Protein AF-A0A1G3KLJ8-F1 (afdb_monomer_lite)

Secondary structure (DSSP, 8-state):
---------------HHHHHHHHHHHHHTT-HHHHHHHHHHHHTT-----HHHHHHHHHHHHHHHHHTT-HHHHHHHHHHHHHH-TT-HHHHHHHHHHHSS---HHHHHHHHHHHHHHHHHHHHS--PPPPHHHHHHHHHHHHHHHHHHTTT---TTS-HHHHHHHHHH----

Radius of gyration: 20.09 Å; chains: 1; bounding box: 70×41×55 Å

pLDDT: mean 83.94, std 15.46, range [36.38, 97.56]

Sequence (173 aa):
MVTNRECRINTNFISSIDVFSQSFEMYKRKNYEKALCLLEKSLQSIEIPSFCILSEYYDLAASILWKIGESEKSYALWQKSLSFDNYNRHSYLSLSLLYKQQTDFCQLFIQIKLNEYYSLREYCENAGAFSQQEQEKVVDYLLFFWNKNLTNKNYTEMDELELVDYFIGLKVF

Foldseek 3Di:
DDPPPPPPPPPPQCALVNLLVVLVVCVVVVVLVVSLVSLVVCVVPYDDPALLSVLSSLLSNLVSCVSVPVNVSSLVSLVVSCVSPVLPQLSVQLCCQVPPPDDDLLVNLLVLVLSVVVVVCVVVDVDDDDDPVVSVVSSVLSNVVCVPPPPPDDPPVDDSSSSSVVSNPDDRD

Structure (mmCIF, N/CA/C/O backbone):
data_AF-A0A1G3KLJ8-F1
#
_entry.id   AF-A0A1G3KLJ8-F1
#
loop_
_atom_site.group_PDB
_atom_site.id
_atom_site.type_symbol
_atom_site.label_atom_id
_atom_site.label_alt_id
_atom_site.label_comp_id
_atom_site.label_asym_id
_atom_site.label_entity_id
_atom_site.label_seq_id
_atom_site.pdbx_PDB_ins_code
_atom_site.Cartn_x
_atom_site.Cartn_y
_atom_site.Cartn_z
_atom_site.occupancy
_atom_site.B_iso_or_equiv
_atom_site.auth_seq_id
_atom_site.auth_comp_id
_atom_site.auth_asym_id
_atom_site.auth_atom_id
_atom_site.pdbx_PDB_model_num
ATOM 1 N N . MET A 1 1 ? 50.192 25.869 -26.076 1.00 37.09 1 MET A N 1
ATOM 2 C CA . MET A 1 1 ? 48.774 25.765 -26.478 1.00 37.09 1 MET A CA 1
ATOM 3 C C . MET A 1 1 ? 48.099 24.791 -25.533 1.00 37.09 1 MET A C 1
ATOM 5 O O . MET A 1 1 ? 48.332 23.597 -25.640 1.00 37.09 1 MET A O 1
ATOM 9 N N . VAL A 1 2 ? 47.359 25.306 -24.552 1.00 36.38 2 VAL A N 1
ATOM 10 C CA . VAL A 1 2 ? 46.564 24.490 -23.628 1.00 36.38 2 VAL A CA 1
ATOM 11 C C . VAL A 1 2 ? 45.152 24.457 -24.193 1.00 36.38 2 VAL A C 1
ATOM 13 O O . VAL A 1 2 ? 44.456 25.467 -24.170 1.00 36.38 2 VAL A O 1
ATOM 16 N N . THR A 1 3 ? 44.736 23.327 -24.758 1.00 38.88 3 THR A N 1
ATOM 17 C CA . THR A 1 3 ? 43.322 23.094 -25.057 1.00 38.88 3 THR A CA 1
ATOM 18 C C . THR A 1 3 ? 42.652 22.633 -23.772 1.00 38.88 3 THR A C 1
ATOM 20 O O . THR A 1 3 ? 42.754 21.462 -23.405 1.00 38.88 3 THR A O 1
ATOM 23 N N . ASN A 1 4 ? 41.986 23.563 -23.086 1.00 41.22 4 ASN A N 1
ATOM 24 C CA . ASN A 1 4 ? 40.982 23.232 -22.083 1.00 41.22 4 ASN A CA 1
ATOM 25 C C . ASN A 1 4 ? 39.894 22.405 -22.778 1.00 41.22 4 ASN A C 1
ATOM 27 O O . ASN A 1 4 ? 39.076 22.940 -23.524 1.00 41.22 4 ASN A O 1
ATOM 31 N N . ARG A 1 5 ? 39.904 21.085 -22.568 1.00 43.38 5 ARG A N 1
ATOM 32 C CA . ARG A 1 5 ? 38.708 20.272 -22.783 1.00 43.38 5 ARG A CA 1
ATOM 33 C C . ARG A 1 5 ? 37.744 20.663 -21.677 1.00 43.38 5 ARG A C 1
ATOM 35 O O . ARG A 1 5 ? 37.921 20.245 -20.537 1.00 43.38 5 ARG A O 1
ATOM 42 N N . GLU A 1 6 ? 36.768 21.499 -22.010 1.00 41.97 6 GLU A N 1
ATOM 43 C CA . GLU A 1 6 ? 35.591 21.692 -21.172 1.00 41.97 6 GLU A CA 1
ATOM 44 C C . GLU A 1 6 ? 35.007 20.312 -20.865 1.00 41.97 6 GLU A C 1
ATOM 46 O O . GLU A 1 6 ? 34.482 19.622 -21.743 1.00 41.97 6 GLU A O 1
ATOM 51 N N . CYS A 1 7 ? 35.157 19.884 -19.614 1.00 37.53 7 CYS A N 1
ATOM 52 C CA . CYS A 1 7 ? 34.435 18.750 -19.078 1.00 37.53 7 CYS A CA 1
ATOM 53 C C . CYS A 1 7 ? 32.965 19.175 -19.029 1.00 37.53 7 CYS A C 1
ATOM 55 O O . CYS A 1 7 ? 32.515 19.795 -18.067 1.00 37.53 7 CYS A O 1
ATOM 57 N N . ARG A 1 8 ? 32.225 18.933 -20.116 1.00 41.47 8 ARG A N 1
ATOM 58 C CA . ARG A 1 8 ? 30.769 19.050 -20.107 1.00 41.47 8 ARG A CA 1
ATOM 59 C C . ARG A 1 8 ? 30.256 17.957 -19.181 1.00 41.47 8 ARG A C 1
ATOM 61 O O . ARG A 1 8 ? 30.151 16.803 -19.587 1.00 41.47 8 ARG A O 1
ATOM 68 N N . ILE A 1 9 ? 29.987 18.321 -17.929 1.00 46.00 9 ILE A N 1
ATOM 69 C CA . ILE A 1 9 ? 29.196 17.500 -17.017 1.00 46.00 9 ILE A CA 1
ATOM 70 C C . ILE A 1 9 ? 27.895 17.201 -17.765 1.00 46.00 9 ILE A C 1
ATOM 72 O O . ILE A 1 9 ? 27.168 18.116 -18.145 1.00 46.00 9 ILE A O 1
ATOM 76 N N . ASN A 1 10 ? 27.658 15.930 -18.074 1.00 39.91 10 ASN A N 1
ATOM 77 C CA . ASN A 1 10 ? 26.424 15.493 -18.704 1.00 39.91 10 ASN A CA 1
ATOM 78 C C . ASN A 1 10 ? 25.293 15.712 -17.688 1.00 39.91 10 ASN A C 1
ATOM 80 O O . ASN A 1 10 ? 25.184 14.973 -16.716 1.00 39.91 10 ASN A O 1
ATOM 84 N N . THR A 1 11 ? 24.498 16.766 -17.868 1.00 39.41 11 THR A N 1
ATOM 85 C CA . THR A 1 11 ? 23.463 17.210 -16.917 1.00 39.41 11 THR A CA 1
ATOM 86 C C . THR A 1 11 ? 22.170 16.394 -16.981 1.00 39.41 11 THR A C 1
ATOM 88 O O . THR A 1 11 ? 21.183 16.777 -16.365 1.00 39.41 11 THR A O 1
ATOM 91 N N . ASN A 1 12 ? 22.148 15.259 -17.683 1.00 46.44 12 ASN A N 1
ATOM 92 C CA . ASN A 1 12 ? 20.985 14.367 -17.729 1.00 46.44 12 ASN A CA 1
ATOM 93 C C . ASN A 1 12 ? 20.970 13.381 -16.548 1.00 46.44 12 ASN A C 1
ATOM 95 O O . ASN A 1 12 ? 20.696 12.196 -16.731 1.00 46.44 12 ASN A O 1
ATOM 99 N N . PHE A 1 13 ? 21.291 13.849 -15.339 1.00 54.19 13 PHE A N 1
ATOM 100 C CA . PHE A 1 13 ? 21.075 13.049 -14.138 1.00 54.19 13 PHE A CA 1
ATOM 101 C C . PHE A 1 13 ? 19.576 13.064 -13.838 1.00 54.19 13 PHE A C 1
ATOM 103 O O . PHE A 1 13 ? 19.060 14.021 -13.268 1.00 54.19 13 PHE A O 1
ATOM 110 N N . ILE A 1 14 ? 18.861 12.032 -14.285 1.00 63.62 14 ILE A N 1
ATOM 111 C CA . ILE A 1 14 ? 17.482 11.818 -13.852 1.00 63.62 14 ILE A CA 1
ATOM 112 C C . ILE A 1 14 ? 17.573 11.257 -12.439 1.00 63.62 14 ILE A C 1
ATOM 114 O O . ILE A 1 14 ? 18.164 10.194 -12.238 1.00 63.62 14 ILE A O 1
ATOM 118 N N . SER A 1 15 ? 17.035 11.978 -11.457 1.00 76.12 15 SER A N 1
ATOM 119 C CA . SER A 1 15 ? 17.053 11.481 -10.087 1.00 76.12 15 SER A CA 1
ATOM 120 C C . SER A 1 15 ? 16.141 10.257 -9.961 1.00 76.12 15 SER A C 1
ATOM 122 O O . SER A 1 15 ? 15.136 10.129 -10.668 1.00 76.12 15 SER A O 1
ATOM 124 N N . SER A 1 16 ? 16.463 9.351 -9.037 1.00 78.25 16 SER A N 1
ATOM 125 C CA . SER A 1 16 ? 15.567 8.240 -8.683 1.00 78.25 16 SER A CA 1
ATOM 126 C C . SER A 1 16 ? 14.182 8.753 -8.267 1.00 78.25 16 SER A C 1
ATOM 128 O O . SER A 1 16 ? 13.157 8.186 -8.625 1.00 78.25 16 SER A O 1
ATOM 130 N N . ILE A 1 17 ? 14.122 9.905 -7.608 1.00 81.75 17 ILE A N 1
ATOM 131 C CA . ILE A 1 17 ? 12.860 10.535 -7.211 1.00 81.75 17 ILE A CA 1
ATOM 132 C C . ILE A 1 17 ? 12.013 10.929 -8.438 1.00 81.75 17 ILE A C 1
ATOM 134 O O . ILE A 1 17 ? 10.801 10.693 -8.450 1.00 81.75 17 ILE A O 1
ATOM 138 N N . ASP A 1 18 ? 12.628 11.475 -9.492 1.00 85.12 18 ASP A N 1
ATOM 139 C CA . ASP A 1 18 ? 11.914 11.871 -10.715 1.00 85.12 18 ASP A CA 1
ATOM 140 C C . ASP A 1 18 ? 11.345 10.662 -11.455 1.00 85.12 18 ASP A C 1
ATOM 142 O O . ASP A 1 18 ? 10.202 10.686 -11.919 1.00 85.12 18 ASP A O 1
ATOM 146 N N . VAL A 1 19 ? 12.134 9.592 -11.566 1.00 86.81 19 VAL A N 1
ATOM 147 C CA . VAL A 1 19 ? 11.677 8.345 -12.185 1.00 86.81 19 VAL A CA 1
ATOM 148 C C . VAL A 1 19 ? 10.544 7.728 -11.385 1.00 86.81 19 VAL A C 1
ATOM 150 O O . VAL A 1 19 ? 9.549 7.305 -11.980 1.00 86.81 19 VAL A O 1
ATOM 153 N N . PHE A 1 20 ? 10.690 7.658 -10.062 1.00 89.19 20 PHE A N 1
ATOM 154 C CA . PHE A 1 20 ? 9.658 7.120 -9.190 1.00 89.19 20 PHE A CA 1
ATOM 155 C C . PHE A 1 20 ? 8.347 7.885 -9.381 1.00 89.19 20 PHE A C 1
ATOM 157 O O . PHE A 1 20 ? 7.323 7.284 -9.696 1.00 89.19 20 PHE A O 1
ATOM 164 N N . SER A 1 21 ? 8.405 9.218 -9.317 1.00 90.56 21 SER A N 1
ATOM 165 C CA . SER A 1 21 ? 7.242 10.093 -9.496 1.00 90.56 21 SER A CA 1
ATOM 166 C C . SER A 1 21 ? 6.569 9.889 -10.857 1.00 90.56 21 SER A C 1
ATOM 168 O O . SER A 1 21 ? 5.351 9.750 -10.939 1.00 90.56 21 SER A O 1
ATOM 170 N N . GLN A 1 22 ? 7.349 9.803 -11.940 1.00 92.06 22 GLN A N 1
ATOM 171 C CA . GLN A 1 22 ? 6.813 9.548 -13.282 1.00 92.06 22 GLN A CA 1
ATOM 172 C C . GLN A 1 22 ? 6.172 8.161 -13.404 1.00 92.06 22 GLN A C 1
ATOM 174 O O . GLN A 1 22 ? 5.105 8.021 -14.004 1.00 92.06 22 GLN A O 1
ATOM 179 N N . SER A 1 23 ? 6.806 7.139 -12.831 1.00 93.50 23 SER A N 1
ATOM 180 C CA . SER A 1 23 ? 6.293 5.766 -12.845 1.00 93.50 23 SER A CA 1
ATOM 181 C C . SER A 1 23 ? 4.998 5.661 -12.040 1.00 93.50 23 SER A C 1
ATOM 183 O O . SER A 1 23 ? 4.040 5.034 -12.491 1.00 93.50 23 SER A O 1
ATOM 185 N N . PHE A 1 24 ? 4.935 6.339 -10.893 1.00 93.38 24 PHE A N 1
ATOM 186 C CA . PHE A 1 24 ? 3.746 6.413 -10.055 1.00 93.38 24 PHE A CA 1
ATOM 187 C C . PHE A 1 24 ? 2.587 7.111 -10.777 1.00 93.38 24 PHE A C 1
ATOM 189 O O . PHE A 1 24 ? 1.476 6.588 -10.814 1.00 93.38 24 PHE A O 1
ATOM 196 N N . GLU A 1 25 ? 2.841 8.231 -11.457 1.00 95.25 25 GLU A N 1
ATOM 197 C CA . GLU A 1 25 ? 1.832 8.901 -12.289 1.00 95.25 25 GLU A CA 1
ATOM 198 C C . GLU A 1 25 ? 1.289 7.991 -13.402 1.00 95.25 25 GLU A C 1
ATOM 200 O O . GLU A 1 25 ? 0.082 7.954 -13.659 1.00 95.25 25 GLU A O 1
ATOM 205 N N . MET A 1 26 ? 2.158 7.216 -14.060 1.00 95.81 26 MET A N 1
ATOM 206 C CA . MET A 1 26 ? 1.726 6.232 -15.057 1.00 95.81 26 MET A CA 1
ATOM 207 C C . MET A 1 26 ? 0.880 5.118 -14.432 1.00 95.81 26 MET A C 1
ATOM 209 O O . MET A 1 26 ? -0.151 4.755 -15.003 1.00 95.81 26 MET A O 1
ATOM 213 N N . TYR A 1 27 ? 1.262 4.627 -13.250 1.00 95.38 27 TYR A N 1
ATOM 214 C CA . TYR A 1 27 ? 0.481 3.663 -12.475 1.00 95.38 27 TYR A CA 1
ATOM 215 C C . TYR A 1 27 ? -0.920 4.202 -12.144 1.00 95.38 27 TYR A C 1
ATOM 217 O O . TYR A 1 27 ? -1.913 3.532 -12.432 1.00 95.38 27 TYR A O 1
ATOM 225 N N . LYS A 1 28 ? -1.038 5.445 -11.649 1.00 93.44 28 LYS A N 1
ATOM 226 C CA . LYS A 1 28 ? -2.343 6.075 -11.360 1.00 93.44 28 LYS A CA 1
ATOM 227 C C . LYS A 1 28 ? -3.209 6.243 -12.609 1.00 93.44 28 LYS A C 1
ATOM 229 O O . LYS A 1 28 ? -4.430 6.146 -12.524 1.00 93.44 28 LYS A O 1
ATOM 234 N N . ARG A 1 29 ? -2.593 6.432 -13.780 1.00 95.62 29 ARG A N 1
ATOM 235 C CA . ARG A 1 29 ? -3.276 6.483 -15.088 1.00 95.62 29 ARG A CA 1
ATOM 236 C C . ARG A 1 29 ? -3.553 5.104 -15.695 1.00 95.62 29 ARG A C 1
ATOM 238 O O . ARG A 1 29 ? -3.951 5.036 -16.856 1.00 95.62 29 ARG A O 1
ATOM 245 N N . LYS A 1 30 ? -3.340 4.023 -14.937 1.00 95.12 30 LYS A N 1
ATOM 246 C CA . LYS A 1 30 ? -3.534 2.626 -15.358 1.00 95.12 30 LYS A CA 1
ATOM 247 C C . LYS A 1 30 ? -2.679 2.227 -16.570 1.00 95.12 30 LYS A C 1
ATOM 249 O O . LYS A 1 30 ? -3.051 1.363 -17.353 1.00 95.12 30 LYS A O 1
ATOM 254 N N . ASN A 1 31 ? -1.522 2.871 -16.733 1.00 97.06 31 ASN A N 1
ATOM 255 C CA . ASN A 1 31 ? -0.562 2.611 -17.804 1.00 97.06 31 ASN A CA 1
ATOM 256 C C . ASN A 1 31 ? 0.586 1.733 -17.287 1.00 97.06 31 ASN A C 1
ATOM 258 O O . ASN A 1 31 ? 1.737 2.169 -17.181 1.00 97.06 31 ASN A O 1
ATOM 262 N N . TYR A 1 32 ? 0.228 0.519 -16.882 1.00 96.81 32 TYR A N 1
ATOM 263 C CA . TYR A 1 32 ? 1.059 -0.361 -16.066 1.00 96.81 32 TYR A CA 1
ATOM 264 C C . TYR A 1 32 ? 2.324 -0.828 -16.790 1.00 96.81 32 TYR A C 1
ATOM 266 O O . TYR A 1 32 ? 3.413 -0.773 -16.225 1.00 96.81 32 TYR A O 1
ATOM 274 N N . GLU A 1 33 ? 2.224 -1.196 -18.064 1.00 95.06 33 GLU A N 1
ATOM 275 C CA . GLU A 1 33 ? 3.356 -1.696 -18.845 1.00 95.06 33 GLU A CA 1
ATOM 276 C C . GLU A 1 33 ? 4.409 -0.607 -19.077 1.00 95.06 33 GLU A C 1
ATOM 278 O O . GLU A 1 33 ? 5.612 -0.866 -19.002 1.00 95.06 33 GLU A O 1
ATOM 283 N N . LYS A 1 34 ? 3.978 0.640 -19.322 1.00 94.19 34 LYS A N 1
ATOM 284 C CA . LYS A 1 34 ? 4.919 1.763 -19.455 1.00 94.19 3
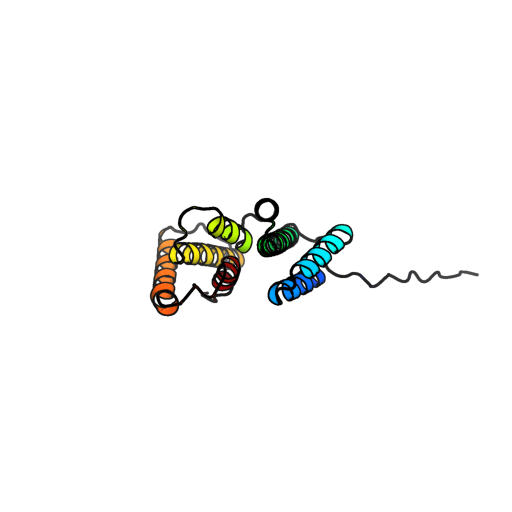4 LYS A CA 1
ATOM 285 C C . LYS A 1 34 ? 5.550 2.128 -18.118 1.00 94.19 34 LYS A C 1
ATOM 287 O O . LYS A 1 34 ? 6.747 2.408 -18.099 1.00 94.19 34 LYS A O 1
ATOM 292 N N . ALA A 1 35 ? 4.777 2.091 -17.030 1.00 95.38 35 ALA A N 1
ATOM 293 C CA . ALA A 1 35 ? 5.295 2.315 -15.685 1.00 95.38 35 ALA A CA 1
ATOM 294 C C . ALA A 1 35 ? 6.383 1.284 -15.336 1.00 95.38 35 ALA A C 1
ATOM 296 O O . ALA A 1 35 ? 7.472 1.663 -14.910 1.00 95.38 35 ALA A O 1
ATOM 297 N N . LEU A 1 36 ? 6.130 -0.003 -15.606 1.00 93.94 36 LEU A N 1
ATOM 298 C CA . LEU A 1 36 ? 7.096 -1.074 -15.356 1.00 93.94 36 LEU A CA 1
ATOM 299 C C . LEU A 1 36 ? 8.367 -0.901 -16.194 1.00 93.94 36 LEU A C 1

========================

▶ ABOUT THIS TASK
Exact copies of the lines from the start of the data up to the line holding "ATOM 5 O O .", both included, are all that is needed.

▶ RESPONSE AREA
Protein AF-A0A1G3KLJ8-F1 (afdb_monomer_lite)

Secondary structure (DSSP, 8-state):
---------------HHHHHHHHHHHHHTT-HHHHHHHHHHHHTT-----HHHHHHHHHHHHHHHHHTT-HHHHHHHHHHHHHH-TT-HHHHHHHHHHHSS---HHHHHHHHHHHHHHHHHHHHS--PPPPHHHHHHHHHHHHHHHHHHTTT---TTS-HHHHHHHHHH----

Radius of gyration: 20.09 Å; chains: 1; bounding box: 70×41×55 Å

pLDDT: mean 83.94, std 15.46, range [36.38, 97.56]

Sequence (173 aa):
MVTNRECRINTNFISSIDVFSQSFEMYKRKNYEKALCLLEKSLQSIEIPSFCILSEYYDLAASILWKIGESEKSYALWQKSLSFDNYNRHSYLSLSLLYKQQTDFCQLFIQIKLNEYYSLREYCENAGAFSQQEQEKVVDYLLFFWNKNLTNKNYTEMDELELVDYFIGLKVF

Foldseek 3Di:
DDPPPPPPPPPPQCALVNLLVVLVVCVVVVVLVVSLVSLVVCVVPYDDPALLSVLSSLLSNLVSCVSVPVNVSSLVSLVVSCVSPVLPQLSVQLCCQVPPPDDDLLVNLLVLVLSVVVVVCVVVDVDDDDDPVVSVVSSVLSNVVCVPPPPPDDPPVDDSSSSSVVSNPDDRD

Structure (mmCIF, N/CA/C/O backbone):
data_AF-A0A1G3KLJ8-F1
#
_entry.id   AF-A0A1G3KLJ8-F1
#
loop_
_atom_site.group_PDB
_atom_site.id
_atom_site.type_symbol
_atom_site.label_atom_id
_atom_site.label_alt_id
_atom_site.label_comp_id
_atom_site.label_asym_id
_atom_site.label_entity_id
_atom_site.label_seq_id
_atom_site.pdbx_PDB_ins_code
_atom_site.Cartn_x
_atom_site.Cartn_y
_atom_site.Cartn_z
_atom_site.occupancy
_atom_site.B_iso_or_equiv
_atom_site.auth_seq_id
_atom_site.auth_comp_id
_atom_site.auth_asym_id
_atom_site.auth_atom_id
_atom_site.pdbx_PDB_model_num
ATOM 1 N N . MET A 1 1 ? 50.192 25.869 -26.076 1.00 37.09 1 MET A N 1
ATOM 2 C CA . MET A 1 1 ? 48.774 25.765 -26.478 1.00 37.09 1 MET A CA 1
ATOM 3 C C . MET A 1 1 ? 48.099 24.791 -25.533 1.00 37.09 1 MET A C 1
ATOM 5 O O . MET A 1 1 ? 48.332 23.597 -25.640 1.00 37.09 1 MET A O 1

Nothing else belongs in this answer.